International Journal of Numerical Modelling: Electronic Networks, Devices and Fields
Special Issue: Special Issue on Nontraditional Differential and Integral Equation Discretization Schemes
Volume 25, Issue 5-6, pages 413–416, September-December 2012
How to Cite
(2012), Guest editorial for the special issue on nontraditional differential and integral equation discretization schemes. Int. J. Numer. Model., 25: 413–416. doi: 10.1002/jnm.1861
- Issue published online: 22 AUG 2012
- Article first published online: 22 AUG 2012
- Manuscript Accepted: 5 JUL 2012
- Manuscript Received: 4 JUL 2012
Numerical modeling and simulation play a central role in the solution of many scientific and engineering problems nowadays. Modeling and simulation require a deep understanding of the mathematical equations governing the physical phenomena being studied, as well as algorithms capable of solving these equations efficiently and accurately. The governing equations can be either posed in differential or integral form, or a combination of the thereof. Differential equations (DE) historically have been solved using finite difference and finite element methods (FDM/FEM). Integral equations (IEs) often are solved using boundary element methods (BEM), often called the method of moments (MoM) by electrical engineers. Although classically formulated DE and IE solvers are useful in the solution of many real-world problems, recently, several nontraditional discretization schemes (NDSs) for solving DEs and IEs pertinent to the analysis of device, network, and field phenomena have gained significant traction. Examples of NDSs include Nyström methods; meshless techniques including partition of unity and generalized FEM and BEM schemes, and as well as stochastic methods including random walk and walk-on-sphere techniques. Generally, NDSs aim to overcome certain drawbacks of traditional discretization methods. For example, Nyström-based IE methods often are easier to implement than their Galerkin counterparts, especially when used in conjunction with point-based fast multipole algorithms. Meshless DE and IE solvers significantly reduce the cost of developing computer-aided design models and offer substantial flexibility when analyzing problems involving deformable and moving objects and boundaries. Finally, random walk and walk-on-sphere methods provide for particularly simple, stable, and easy to parallelize avenues for solving certain DEs.

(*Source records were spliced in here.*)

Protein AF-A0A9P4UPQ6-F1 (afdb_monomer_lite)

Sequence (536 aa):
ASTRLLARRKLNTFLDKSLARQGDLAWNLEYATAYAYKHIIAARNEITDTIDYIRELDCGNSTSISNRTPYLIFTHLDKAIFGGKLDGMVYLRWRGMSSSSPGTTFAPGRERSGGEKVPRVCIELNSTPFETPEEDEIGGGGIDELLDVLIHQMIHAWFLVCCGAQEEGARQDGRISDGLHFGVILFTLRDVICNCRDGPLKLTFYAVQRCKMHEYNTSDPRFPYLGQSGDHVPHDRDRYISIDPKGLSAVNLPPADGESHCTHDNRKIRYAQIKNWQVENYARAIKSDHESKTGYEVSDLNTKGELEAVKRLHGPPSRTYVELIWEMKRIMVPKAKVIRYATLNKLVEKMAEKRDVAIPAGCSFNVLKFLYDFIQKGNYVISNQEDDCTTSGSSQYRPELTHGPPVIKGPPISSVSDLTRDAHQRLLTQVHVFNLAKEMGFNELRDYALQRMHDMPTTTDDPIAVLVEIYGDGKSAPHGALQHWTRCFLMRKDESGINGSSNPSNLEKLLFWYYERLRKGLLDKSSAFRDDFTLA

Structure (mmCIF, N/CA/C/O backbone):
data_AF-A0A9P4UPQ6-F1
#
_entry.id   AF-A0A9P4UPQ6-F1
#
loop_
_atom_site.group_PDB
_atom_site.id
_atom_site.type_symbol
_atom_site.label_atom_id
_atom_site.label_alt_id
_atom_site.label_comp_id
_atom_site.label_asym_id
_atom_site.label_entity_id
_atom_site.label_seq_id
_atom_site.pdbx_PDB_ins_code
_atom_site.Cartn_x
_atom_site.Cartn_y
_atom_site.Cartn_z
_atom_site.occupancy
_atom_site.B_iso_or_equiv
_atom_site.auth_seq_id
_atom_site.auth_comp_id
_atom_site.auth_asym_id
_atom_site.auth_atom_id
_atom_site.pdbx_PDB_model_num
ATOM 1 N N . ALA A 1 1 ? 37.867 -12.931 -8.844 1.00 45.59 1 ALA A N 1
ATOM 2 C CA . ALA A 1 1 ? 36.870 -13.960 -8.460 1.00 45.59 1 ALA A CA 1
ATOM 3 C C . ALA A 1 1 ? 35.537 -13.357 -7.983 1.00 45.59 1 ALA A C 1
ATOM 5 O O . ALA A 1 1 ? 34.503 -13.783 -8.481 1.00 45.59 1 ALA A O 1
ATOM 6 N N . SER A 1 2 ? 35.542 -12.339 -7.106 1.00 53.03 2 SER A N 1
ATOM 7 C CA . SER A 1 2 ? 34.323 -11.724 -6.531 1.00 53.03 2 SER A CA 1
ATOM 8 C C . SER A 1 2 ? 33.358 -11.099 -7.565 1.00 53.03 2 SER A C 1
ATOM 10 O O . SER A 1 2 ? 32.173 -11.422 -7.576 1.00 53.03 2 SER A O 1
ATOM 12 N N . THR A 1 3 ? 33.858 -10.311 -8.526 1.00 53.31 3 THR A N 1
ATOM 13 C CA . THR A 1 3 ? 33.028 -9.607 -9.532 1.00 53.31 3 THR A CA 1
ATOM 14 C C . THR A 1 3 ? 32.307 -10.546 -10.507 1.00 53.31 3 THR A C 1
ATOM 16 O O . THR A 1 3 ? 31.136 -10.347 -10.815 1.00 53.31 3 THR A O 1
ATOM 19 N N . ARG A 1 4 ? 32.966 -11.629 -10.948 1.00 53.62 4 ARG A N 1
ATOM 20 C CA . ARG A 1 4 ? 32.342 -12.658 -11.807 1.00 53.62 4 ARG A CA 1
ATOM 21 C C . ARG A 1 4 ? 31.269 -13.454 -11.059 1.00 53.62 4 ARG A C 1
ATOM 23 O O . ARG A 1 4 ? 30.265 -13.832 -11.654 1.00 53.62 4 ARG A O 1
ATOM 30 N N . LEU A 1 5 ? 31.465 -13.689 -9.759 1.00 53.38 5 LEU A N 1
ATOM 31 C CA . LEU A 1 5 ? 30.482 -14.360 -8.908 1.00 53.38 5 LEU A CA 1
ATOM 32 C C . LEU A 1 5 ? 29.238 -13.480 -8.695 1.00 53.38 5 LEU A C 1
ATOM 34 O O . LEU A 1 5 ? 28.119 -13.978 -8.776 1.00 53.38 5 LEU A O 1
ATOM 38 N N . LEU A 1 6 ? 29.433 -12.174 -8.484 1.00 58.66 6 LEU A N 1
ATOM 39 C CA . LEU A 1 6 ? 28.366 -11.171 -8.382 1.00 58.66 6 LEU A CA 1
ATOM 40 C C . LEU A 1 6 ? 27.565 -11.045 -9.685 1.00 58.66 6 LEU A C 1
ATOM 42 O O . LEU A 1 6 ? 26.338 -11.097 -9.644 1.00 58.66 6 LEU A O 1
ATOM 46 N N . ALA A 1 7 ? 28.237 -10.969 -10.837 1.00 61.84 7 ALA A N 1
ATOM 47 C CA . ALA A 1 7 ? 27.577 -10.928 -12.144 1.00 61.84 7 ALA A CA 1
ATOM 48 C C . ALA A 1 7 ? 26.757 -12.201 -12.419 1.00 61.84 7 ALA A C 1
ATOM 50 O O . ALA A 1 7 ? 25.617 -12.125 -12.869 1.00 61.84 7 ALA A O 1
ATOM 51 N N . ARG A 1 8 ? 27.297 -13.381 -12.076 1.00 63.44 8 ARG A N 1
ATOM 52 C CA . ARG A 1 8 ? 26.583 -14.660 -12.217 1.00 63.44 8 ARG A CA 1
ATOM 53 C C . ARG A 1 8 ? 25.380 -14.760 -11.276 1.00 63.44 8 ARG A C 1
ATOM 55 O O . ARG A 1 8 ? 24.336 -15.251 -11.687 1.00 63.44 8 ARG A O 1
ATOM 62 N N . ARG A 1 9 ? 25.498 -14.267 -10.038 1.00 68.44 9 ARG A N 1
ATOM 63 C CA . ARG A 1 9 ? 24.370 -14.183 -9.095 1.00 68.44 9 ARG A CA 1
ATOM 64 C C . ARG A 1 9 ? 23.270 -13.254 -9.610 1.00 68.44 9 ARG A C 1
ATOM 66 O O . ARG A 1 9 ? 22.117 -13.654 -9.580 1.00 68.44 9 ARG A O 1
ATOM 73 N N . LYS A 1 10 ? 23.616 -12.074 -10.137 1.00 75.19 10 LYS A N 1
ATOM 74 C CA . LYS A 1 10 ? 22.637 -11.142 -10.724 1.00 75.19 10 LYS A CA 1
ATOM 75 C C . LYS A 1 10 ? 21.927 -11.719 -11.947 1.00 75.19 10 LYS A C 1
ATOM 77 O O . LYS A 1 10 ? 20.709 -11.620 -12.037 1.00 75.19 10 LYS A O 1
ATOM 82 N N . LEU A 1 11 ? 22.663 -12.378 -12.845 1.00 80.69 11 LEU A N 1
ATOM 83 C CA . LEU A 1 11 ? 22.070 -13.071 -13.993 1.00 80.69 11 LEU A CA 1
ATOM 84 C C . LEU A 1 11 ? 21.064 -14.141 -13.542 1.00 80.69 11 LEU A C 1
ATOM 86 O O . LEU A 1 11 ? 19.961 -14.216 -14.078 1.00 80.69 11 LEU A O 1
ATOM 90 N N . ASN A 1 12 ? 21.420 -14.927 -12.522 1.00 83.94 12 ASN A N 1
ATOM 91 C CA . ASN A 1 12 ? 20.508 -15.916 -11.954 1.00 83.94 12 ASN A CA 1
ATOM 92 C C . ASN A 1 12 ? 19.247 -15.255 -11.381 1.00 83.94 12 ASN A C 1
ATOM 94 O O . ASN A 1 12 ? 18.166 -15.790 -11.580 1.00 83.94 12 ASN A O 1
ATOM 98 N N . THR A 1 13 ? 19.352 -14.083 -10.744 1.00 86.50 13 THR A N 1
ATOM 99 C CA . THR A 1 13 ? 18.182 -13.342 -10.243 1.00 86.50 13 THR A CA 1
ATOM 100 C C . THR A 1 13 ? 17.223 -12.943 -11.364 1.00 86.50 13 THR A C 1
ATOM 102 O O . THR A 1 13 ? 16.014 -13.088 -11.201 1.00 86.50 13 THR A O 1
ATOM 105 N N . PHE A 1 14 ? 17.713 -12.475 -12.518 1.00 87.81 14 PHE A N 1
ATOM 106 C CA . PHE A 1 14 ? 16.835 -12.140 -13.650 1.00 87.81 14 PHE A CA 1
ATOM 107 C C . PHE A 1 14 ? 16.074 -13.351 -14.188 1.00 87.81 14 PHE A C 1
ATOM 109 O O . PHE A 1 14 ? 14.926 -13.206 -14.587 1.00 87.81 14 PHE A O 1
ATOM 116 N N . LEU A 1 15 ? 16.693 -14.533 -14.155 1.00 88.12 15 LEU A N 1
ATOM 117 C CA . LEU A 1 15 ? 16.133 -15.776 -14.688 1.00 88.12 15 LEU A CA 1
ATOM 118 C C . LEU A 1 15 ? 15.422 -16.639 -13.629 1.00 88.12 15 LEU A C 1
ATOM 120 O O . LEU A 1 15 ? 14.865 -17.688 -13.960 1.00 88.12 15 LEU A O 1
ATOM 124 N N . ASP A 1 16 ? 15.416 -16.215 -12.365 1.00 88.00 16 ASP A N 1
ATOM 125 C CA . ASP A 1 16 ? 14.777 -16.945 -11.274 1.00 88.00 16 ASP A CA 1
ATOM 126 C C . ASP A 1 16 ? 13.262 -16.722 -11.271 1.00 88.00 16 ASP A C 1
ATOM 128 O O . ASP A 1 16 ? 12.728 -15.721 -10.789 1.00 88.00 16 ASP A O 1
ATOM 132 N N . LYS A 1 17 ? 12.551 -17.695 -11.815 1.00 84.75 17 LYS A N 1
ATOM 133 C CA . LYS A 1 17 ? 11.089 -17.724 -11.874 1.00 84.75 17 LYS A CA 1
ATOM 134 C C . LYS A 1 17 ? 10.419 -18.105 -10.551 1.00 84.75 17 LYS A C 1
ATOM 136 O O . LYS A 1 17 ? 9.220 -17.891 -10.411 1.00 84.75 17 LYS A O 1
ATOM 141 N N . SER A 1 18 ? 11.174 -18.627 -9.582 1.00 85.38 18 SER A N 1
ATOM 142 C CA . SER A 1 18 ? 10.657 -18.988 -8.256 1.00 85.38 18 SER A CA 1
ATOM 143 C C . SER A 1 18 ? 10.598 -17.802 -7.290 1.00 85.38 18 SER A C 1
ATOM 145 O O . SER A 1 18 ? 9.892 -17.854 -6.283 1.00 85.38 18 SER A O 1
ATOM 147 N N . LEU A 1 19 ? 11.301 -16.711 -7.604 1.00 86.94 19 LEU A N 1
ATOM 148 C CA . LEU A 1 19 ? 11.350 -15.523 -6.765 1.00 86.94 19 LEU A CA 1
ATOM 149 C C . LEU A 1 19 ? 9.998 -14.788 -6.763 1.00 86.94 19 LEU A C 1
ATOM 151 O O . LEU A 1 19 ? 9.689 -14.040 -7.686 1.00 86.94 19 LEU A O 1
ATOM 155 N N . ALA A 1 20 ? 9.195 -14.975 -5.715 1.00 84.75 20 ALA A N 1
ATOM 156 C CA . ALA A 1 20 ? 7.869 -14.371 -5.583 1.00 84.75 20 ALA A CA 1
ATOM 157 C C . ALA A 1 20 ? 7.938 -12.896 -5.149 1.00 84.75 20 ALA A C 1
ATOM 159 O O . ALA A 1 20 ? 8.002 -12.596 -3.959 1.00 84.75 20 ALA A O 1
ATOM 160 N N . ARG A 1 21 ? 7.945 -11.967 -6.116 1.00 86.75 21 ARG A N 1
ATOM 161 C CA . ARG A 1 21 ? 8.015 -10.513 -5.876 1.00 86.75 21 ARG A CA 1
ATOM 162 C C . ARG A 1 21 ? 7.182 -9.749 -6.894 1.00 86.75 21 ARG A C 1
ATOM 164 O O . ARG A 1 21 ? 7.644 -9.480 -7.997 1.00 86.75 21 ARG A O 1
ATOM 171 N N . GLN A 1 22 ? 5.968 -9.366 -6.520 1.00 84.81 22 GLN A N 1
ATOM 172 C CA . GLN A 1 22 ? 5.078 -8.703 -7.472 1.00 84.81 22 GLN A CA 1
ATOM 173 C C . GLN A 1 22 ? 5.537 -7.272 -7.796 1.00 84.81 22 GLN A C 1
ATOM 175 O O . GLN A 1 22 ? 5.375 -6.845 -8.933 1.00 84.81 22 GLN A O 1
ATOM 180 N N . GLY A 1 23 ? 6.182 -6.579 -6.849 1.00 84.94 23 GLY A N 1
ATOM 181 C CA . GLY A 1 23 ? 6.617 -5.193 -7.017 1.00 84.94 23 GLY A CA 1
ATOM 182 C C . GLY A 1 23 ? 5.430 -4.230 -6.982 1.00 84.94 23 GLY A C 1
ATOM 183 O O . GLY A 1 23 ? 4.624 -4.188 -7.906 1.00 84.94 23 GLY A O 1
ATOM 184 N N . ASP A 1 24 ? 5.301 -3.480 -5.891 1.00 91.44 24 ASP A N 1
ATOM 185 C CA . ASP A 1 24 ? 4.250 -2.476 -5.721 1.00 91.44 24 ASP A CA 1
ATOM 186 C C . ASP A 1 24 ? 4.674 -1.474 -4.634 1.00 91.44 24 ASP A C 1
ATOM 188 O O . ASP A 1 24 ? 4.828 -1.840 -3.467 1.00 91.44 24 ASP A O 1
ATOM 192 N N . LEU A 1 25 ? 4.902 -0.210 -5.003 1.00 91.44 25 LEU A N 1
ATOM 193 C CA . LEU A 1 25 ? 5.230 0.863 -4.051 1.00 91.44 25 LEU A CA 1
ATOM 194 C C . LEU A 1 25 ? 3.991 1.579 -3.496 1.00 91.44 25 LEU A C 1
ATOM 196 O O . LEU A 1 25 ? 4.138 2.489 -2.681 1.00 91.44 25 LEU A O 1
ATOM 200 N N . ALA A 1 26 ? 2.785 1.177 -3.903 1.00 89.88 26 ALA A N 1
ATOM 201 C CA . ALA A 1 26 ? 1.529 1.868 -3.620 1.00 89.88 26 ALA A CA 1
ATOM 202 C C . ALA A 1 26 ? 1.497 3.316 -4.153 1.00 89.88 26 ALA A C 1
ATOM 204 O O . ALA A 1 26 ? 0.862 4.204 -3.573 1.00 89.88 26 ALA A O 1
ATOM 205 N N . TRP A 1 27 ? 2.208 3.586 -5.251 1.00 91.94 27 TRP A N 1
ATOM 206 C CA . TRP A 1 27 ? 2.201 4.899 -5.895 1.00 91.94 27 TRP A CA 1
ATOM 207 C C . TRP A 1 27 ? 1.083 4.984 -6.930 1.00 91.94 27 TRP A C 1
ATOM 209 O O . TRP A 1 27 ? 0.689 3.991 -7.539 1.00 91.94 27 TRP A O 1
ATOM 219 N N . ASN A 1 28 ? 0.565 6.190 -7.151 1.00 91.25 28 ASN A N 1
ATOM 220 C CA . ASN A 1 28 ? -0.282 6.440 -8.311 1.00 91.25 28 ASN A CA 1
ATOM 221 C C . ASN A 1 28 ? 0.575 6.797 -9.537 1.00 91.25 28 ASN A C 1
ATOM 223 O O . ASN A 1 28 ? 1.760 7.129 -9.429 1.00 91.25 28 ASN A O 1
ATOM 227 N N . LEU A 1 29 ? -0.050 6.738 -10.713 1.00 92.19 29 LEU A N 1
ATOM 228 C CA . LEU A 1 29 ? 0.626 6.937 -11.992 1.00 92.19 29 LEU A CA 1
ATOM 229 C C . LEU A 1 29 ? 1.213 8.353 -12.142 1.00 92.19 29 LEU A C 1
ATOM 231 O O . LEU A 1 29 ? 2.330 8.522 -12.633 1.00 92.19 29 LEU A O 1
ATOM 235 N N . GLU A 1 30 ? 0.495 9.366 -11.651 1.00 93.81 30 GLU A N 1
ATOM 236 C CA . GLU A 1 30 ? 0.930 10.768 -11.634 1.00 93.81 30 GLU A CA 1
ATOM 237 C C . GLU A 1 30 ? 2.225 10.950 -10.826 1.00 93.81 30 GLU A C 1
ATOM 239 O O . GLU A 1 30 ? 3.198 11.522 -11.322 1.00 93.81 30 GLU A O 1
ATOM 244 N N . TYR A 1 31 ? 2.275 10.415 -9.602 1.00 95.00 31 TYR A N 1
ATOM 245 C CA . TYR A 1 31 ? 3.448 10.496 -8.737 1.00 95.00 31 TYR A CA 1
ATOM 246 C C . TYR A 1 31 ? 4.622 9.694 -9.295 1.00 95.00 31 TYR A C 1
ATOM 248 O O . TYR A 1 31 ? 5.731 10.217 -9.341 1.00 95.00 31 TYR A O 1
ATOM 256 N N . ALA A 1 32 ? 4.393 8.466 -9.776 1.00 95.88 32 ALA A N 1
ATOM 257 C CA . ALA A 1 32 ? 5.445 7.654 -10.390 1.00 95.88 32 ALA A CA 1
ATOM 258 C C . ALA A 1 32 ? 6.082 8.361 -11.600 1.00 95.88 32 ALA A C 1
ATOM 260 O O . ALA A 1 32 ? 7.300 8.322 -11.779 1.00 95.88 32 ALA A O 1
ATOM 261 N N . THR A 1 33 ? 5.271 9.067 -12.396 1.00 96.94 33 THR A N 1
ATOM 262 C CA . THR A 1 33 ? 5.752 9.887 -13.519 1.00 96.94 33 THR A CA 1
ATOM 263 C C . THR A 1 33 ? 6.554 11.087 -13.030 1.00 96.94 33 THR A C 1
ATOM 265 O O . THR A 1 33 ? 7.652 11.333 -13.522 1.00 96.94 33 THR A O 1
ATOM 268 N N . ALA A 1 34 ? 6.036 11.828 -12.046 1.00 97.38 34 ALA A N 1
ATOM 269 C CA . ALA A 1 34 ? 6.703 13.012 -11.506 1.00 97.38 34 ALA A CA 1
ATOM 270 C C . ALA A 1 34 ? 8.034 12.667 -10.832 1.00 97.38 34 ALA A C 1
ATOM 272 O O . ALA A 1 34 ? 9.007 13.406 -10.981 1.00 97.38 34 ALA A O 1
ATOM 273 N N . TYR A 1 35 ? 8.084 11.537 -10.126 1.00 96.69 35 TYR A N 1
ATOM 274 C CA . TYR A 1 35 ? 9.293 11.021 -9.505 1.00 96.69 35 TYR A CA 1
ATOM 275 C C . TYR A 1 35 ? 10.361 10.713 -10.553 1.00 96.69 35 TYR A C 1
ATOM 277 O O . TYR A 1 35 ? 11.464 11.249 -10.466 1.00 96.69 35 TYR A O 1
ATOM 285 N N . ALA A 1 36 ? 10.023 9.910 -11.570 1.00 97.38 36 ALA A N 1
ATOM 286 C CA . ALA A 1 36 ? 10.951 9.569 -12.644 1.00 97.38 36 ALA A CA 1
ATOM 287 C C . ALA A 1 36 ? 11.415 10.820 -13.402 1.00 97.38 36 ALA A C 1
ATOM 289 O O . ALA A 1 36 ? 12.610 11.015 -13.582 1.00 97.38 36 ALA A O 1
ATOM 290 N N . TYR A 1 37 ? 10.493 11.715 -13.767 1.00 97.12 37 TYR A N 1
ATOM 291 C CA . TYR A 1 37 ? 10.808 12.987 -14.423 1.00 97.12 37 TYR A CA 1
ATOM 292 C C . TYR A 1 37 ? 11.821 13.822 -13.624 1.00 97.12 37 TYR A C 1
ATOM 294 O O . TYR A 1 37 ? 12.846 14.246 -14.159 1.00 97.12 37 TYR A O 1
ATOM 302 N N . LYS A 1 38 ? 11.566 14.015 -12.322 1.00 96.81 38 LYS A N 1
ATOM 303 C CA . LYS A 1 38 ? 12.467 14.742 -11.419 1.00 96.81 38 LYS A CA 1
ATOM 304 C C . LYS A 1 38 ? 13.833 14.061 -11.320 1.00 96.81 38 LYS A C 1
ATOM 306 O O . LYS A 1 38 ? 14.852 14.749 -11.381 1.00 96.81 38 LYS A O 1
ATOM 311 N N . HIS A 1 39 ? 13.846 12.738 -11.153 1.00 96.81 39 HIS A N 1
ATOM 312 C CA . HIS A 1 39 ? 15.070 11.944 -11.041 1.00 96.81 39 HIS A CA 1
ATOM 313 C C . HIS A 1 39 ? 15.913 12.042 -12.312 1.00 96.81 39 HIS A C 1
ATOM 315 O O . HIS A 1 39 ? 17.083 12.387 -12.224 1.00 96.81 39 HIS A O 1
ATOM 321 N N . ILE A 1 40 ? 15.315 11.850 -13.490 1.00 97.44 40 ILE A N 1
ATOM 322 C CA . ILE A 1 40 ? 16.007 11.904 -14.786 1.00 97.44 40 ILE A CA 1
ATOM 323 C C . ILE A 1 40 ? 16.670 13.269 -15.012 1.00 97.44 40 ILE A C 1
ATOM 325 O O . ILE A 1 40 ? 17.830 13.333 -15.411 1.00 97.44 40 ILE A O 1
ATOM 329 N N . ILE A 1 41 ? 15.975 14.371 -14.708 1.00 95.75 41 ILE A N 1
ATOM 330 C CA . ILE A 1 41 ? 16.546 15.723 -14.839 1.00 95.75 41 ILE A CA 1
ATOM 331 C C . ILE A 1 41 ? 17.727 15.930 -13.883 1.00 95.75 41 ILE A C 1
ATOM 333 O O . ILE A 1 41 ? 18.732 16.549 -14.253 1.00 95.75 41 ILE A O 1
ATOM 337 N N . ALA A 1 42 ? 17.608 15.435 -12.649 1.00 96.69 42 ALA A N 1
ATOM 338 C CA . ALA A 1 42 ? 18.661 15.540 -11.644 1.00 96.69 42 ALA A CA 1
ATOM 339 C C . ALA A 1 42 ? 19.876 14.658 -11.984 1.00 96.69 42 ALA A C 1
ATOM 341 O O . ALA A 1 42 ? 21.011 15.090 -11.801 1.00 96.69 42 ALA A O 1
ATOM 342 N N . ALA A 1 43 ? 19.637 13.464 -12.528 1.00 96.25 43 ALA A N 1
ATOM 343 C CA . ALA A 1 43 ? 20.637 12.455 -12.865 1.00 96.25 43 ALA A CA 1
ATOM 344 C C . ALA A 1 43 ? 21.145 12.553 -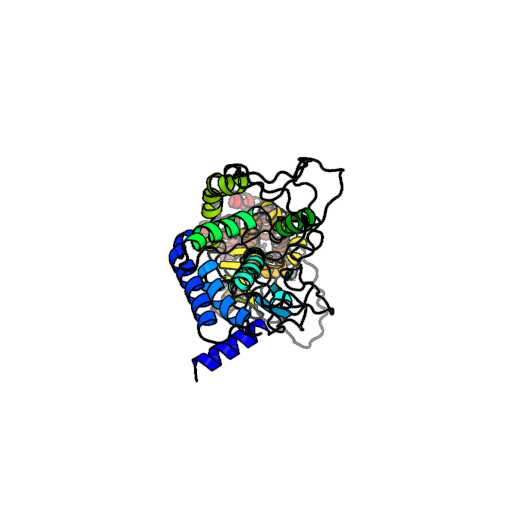14.315 1.00 96.25 43 ALA A C 1
ATOM 346 O O . ALA A 1 43 ? 21.766 11.615 -14.805 1.00 96.25 43 ALA A O 1
ATOM 347 N N . ARG A 1 44 ? 20.911 13.674 -15.016 1.00 96.00 44 ARG A N 1
ATOM 348 C CA . ARG A 1 44 ? 21.201 13.808 -16.457 1.00 96.00 44 ARG A CA 1
ATOM 349 C C . ARG A 1 44 ? 22.619 13.376 -16.856 1.00 96.00 44 ARG A C 1
ATOM 351 O O . ARG A 1 44 ? 22.761 12.649 -17.828 1.00 96.00 44 ARG A O 1
ATOM 358 N N . ASN A 1 45 ? 23.630 13.763 -16.073 1.00 95.19 45 ASN A N 1
ATOM 359 C CA . ASN A 1 45 ? 25.027 13.421 -16.350 1.00 95.19 45 ASN A CA 1
ATOM 360 C C . ASN A 1 45 ? 25.296 11.932 -16.081 1.0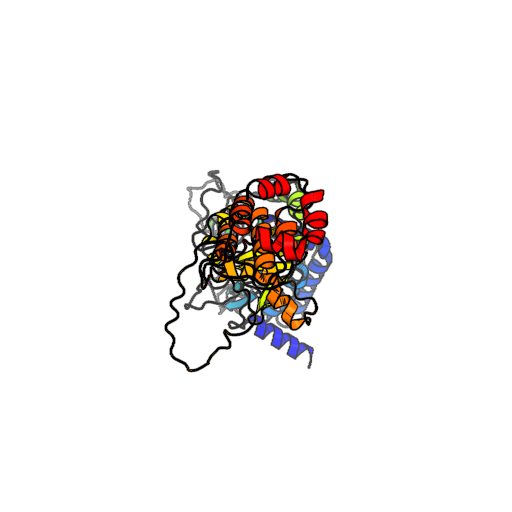0 95.19 45 ASN A C 1
ATOM 362 O O . ASN A 1 45 ? 25.936 11.268 -16.879 1.00 95.19 45 ASN A O 1
ATOM 366 N N . GLU A 1 46 ? 24.755 11.378 -14.988 1.00 96.31 46 GLU A N 1
ATOM 367 C CA . GLU A 1 46 ? 24.899 9.947 -14.684 1.00 96.31 46 GLU A CA 1
ATOM 368 C C . GLU A 1 46 ? 24.264 9.084 -15.782 1.00 96.31 46 GLU A C 1
ATOM 370 O O . GLU A 1 46 ? 24.817 8.048 -16.148 1.00 96.31 46 GLU A O 1
ATOM 375 N N . ILE A 1 47 ? 23.130 9.518 -16.340 1.00 96.75 47 ILE A N 1
ATOM 376 C CA . ILE A 1 47 ? 22.455 8.836 -17.448 1.00 96.75 47 ILE A CA 1
ATOM 377 C C . ILE A 1 47 ? 23.308 8.889 -18.721 1.00 96.75 47 ILE A C 1
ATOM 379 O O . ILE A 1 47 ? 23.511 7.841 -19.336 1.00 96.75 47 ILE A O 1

This special issue reports on recent advances in NDSs and their applications to challenging real-world problems involving the modeling and simulation for electronic networks, devices, and fields. After a rigorous process of peer review, 16 papers were selected from those submitted in response to the Call for Papers. Among them, five papers study the state-of-the-art meshless techniques, two papers discuss the development of new Nyström methods, four papers address the nontraditional finite-difference time-domain (FDTD) implementations, four papers deal with the nontraditional MoM discretizations, and one paper introduces a novel non-uniform grid interpolation method for fast evaluation of wave fields.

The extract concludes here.